The Meter Is Running

Every engineer I've worked with was really managing a budget. Before AI, the budgets were just easier to name: memory, CPU cycles, bandwidth, disk, the cloud bill, and underneath them all, time. Good engineering was never about having infinite resources. It was about knowing which one was scarce and spending it well.

There's a new line in the budget now, and it's the strangest one yet: tokens. When you code with a model, you're spending a finite allowance of its attention, and the model is perfectly happy to help you spend it badly. It will chase a bug in circles, rewrite the same function four ways, and confidently burn your whole context window on a dead end — cheerfully, because the responsibility to stop was never its. It's yours. Knowing which prompt actually gets the result. Knowing when the context is polluted and you should clear it and start clean. Knowing when to keep steering the model and when to close the lid on it, write the thing yourself, or ask a human who already knows. The model doesn't manage the budget. You do.

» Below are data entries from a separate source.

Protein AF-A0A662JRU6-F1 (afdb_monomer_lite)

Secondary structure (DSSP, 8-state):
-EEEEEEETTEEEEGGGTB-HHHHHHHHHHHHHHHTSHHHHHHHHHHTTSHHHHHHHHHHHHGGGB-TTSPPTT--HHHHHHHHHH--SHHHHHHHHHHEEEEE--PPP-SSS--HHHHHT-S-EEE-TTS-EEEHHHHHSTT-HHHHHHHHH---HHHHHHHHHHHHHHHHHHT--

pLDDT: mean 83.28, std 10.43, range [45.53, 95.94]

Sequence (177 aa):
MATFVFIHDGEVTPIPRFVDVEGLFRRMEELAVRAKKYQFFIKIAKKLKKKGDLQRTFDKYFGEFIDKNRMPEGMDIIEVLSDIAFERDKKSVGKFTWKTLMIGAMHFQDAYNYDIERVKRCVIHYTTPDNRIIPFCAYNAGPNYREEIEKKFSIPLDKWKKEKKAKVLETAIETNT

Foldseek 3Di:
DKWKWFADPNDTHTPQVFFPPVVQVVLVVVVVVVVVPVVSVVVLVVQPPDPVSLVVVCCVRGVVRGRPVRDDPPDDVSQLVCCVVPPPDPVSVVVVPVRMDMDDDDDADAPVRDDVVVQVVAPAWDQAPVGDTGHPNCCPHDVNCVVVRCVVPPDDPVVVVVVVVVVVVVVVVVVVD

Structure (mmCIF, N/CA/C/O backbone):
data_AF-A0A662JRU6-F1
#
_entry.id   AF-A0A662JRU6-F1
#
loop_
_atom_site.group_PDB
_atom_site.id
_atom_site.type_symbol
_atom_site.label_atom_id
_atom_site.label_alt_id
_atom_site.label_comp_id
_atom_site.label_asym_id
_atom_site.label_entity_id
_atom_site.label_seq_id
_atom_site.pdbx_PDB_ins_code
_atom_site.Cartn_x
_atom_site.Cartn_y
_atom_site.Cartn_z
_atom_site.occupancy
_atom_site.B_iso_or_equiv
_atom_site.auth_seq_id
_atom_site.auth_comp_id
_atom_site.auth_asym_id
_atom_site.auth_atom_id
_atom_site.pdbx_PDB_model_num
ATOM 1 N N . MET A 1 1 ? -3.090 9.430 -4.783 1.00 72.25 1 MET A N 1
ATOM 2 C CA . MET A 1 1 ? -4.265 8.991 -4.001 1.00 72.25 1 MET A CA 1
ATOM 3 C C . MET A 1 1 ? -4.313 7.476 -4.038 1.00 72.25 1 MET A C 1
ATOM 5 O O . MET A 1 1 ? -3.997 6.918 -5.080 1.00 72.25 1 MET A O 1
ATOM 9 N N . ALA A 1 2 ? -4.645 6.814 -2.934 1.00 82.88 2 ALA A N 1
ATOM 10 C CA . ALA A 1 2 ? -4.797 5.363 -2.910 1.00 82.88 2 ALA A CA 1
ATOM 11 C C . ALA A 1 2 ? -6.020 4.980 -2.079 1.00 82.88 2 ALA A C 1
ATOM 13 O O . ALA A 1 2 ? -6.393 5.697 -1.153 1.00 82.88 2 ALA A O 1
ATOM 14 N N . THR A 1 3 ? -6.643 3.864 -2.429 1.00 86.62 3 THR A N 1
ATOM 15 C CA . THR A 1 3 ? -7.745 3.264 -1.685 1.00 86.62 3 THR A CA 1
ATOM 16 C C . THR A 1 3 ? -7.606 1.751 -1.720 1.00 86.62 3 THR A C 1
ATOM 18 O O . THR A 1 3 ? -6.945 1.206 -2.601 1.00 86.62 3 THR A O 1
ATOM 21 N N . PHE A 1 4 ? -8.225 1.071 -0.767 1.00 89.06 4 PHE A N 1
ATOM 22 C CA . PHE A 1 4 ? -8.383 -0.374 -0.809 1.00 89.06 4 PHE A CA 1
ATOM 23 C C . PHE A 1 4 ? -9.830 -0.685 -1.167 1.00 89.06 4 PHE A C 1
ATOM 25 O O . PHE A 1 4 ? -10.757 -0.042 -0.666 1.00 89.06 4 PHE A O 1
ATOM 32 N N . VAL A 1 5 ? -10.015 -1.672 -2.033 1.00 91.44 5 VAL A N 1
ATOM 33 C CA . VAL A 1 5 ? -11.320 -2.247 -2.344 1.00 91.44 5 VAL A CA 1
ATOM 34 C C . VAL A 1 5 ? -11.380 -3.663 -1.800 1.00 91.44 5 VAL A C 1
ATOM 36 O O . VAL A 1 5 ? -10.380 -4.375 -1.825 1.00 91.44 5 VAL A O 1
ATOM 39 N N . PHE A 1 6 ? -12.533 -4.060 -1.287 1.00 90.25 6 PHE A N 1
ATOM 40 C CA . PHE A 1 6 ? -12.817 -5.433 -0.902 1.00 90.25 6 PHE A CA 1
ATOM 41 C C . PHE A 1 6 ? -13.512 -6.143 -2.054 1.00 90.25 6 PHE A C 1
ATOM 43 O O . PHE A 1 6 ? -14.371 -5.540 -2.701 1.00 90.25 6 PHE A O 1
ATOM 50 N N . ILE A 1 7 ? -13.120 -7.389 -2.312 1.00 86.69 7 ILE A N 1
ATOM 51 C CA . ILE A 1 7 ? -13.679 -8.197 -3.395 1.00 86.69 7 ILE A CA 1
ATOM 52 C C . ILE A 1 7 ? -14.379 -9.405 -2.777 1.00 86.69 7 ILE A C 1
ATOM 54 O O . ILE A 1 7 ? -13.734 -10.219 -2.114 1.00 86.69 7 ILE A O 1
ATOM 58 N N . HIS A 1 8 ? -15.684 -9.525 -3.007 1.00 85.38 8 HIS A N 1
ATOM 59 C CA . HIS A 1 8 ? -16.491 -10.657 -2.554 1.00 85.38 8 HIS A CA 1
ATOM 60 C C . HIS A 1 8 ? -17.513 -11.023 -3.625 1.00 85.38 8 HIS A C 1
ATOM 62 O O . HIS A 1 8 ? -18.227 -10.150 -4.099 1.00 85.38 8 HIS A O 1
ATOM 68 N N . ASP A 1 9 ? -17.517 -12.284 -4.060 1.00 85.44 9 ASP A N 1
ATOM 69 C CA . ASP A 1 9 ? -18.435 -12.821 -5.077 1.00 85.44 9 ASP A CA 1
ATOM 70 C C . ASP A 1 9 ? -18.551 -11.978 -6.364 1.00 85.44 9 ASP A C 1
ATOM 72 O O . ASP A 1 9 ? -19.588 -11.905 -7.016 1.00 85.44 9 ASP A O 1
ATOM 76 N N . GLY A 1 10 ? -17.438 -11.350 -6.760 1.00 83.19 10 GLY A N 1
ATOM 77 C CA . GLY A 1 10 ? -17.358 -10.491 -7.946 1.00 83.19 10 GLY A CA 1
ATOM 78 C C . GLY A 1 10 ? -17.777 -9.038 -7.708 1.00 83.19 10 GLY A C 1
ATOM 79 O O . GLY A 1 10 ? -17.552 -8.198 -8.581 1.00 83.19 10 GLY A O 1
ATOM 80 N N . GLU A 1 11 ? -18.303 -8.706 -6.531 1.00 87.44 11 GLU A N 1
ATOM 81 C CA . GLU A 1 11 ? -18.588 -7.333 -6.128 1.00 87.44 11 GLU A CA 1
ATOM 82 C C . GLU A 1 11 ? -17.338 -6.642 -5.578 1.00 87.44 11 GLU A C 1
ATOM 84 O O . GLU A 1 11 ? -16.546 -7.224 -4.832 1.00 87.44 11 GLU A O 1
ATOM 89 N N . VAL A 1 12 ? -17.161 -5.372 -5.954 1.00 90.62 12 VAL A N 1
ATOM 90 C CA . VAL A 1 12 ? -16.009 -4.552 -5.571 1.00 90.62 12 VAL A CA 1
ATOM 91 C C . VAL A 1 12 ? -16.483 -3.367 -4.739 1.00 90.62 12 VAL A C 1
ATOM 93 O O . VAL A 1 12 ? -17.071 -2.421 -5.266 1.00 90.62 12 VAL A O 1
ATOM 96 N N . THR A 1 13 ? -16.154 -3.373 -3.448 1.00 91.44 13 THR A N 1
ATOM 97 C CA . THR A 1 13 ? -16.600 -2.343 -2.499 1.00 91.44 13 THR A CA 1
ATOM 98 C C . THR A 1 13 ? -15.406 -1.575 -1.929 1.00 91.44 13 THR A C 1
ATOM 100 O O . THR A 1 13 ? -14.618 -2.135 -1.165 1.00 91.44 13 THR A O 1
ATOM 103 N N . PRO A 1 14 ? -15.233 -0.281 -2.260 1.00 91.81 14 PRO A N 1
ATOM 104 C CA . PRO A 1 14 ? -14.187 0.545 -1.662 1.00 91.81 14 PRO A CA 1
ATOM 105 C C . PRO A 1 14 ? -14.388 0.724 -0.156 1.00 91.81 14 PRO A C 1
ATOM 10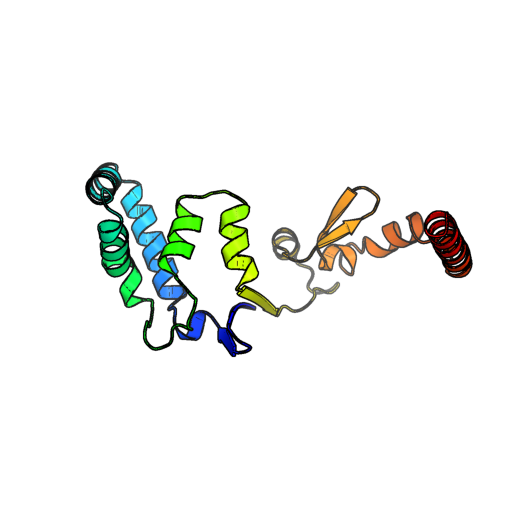7 O O . PRO A 1 14 ? -15.486 1.075 0.275 1.00 91.81 14 PRO A O 1
ATOM 110 N N . ILE A 1 15 ? -13.318 0.586 0.634 1.00 90.12 15 ILE A N 1
ATOM 111 C CA . ILE A 1 15 ? -13.359 0.760 2.099 1.00 90.12 15 ILE A CA 1
ATOM 112 C C . ILE A 1 15 ? -14.015 2.090 2.527 1.00 90.12 15 ILE A C 1
ATOM 114 O O . ILE A 1 15 ? -14.881 2.062 3.403 1.00 90.12 15 ILE A O 1
ATOM 118 N N . PRO A 1 16 ? -13.725 3.246 1.889 1.00 91.44 16 PRO A N 1
ATOM 119 C CA . PRO A 1 16 ? -14.343 4.517 2.274 1.00 91.44 16 PRO A CA 1
ATOM 120 C C . PRO A 1 16 ? -15.870 4.592 2.097 1.00 91.44 16 PRO A C 1
ATOM 122 O O . PRO A 1 16 ? -16.478 5.578 2.499 1.00 91.44 16 PRO A O 1
ATOM 125 N N . ARG A 1 17 ? -16.519 3.600 1.464 1.00 91.75 17 ARG A N 1
ATOM 126 C CA . ARG A 1 17 ? -17.987 3.566 1.321 1.00 91.75 17 ARG A CA 1
ATOM 127 C C . ARG A 1 17 ? -18.710 3.186 2.609 1.00 91.75 17 ARG A C 1
ATOM 129 O O . ARG A 1 17 ? -19.879 3.544 2.755 1.00 91.75 17 ARG A O 1
ATOM 136 N N . PHE A 1 18 ? -18.028 2.474 3.500 1.00 91.12 18 PHE A N 1
ATOM 137 C CA . PHE A 1 18 ? -18.591 1.971 4.752 1.00 91.12 18 PHE A CA 1
ATOM 138 C C . PHE A 1 18 ? -17.678 2.207 5.962 1.00 91.12 18 PHE A C 1
ATOM 140 O O . PHE A 1 18 ? -18.096 1.946 7.082 1.00 91.12 18 PHE A O 1
ATOM 147 N N . VAL A 1 19 ? -16.460 2.725 5.768 1.00 91.38 19 VAL A N 1
ATOM 148 C CA . VAL A 1 19 ? -15.571 3.155 6.854 1.00 91.38 19 VAL A CA 1
ATOM 149 C C . VAL A 1 19 ? -15.258 4.641 6.710 1.00 91.38 19 VAL A C 1
ATOM 151 O O . VAL A 1 19 ? -14.708 5.064 5.693 1.00 91.38 19 VAL A O 1
ATOM 154 N N . ASP A 1 20 ? -15.538 5.425 7.749 1.00 93.25 20 ASP A N 1
ATOM 155 C CA . ASP A 1 20 ? -14.975 6.766 7.920 1.00 93.25 20 ASP A CA 1
ATOM 156 C C . ASP A 1 20 ? -13.497 6.635 8.307 1.00 93.25 20 ASP A C 1
ATOM 158 O O . ASP A 1 20 ? -13.120 6.560 9.479 1.00 93.25 20 ASP A O 1
ATOM 162 N N . VAL A 1 21 ? -12.655 6.548 7.278 1.00 90.06 21 VAL A N 1
ATOM 163 C CA . VAL A 1 21 ? -11.213 6.343 7.422 1.00 90.06 21 VAL A CA 1
ATOM 164 C C . VAL A 1 21 ? -10.573 7.493 8.204 1.00 90.06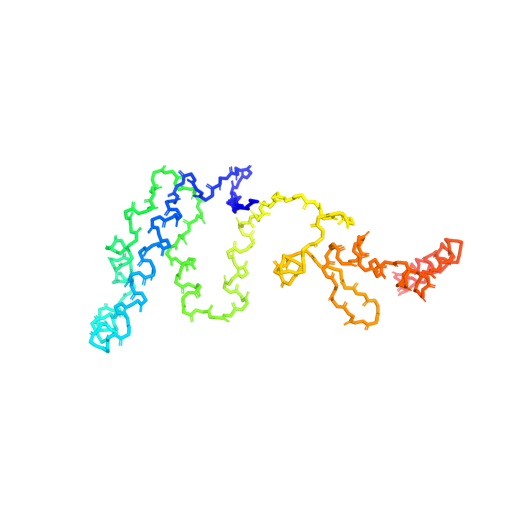 21 VAL A C 1
ATOM 166 O O . VAL A 1 21 ? -9.764 7.247 9.095 1.00 90.06 21 VAL A O 1
ATOM 169 N N . GLU A 1 22 ? -10.942 8.742 7.915 1.00 90.81 22 GLU A N 1
ATOM 170 C CA . GLU A 1 22 ? -10.347 9.915 8.564 1.00 90.81 22 GLU A CA 1
ATOM 171 C C . GLU A 1 22 ? -10.714 9.979 10.052 1.00 90.81 22 GLU A C 1
ATOM 173 O O . GLU A 1 22 ? -9.834 10.132 10.908 1.00 90.81 22 GLU A O 1
ATOM 178 N N . GLY A 1 23 ? -11.998 9.797 10.374 1.00 93.12 23 GLY A N 1
ATOM 179 C CA . GLY A 1 23 ? -12.471 9.738 11.754 1.00 93.12 23 GLY A CA 1
ATOM 180 C C . GLY A 1 23 ? -11.815 8.605 12.544 1.00 93.12 23 GLY A C 1
ATOM 181 O O . GLY A 1 23 ? -11.368 8.818 13.678 1.00 93.12 23 GLY A O 1
ATOM 182 N N . LEU A 1 24 ? -11.666 7.433 11.918 1.00 91.06 24 LEU A N 1
ATOM 183 C CA . LEU A 1 24 ? -10.997 6.278 12.510 1.00 91.06 24 LEU A CA 1
ATOM 184 C C . LEU A 1 24 ? -9.525 6.577 12.832 1.00 91.06 24 LEU A C 1
ATOM 186 O O . LEU A 1 24 ? -9.096 6.319 13.959 1.00 91.06 24 LEU A O 1
ATOM 190 N N . PHE A 1 25 ? -8.760 7.164 11.904 1.00 90.00 25 PHE A N 1
ATOM 191 C CA . PHE A 1 25 ? -7.356 7.526 12.151 1.00 90.00 25 PHE A CA 1
ATOM 192 C C . PHE A 1 25 ? -7.218 8.565 13.268 1.00 90.00 25 PHE A C 1
ATOM 194 O O . PHE A 1 25 ? -6.418 8.367 14.186 1.00 90.00 25 PHE A O 1
ATOM 201 N N . ARG A 1 26 ? -8.053 9.612 13.268 1.00 93.12 26 ARG A N 1
ATOM 202 C CA . ARG A 1 26 ? -8.062 10.619 14.342 1.00 93.12 26 ARG A CA 1
ATOM 203 C C . ARG A 1 26 ? -8.332 9.980 15.707 1.00 93.12 26 ARG A C 1
ATOM 205 O O . ARG A 1 26 ? -7.632 10.260 16.681 1.00 93.12 26 ARG A O 1
ATOM 212 N N . ARG A 1 27 ? -9.297 9.057 15.786 1.00 90.75 27 ARG A N 1
ATOM 213 C CA . ARG A 1 27 ? -9.577 8.301 17.015 1.00 90.75 27 ARG A CA 1
ATOM 214 C C . ARG A 1 27 ? -8.398 7.423 17.434 1.00 90.75 27 ARG A C 1
ATOM 216 O O . ARG A 1 27 ? -8.102 7.345 18.627 1.00 90.75 27 ARG A O 1
ATOM 223 N N . MET A 1 28 ? -7.728 6.755 16.496 1.00 87.31 28 MET A N 1
ATOM 224 C CA . MET A 1 28 ? -6.540 5.953 16.804 1.00 87.31 28 MET A CA 1
ATOM 225 C C . MET A 1 28 ? -5.418 6.811 17.401 1.00 87.31 28 MET A C 1
ATOM 227 O O . MET A 1 28 ? -4.815 6.402 18.395 1.00 87.31 28 MET A O 1
ATOM 231 N N . GLU A 1 29 ? -5.178 8.009 16.868 1.00 88.38 29 GLU A N 1
ATOM 232 C CA . GLU A 1 29 ? -4.189 8.951 17.407 1.00 88.38 29 GLU A CA 1
ATOM 233 C C . GLU A 1 29 ? -4.547 9.412 18.827 1.00 88.38 29 GLU A C 1
ATOM 235 O O . GLU A 1 29 ? -3.712 9.347 19.735 1.00 88.38 29 GLU A O 1
ATOM 240 N N . GLU A 1 30 ? -5.807 9.789 19.068 1.00 89.06 30 GLU A N 1
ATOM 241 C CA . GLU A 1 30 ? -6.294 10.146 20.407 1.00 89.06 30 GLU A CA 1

The hard part is that this budget is nearly impossible to see. You can profile memory and stare at a cloud invoice, but token spend hides behind a chat window that feels free. For a while it basically was — the industry sold AI coding flat-rate, one monthly price, prompt all you want, and everyone happily overspent because overspending had no cost. That era is ending. The all-you-can-eat pricing that trained a generation of engineers to be wasteful is quietly going away. The meter was always running. Now you can finally hear it.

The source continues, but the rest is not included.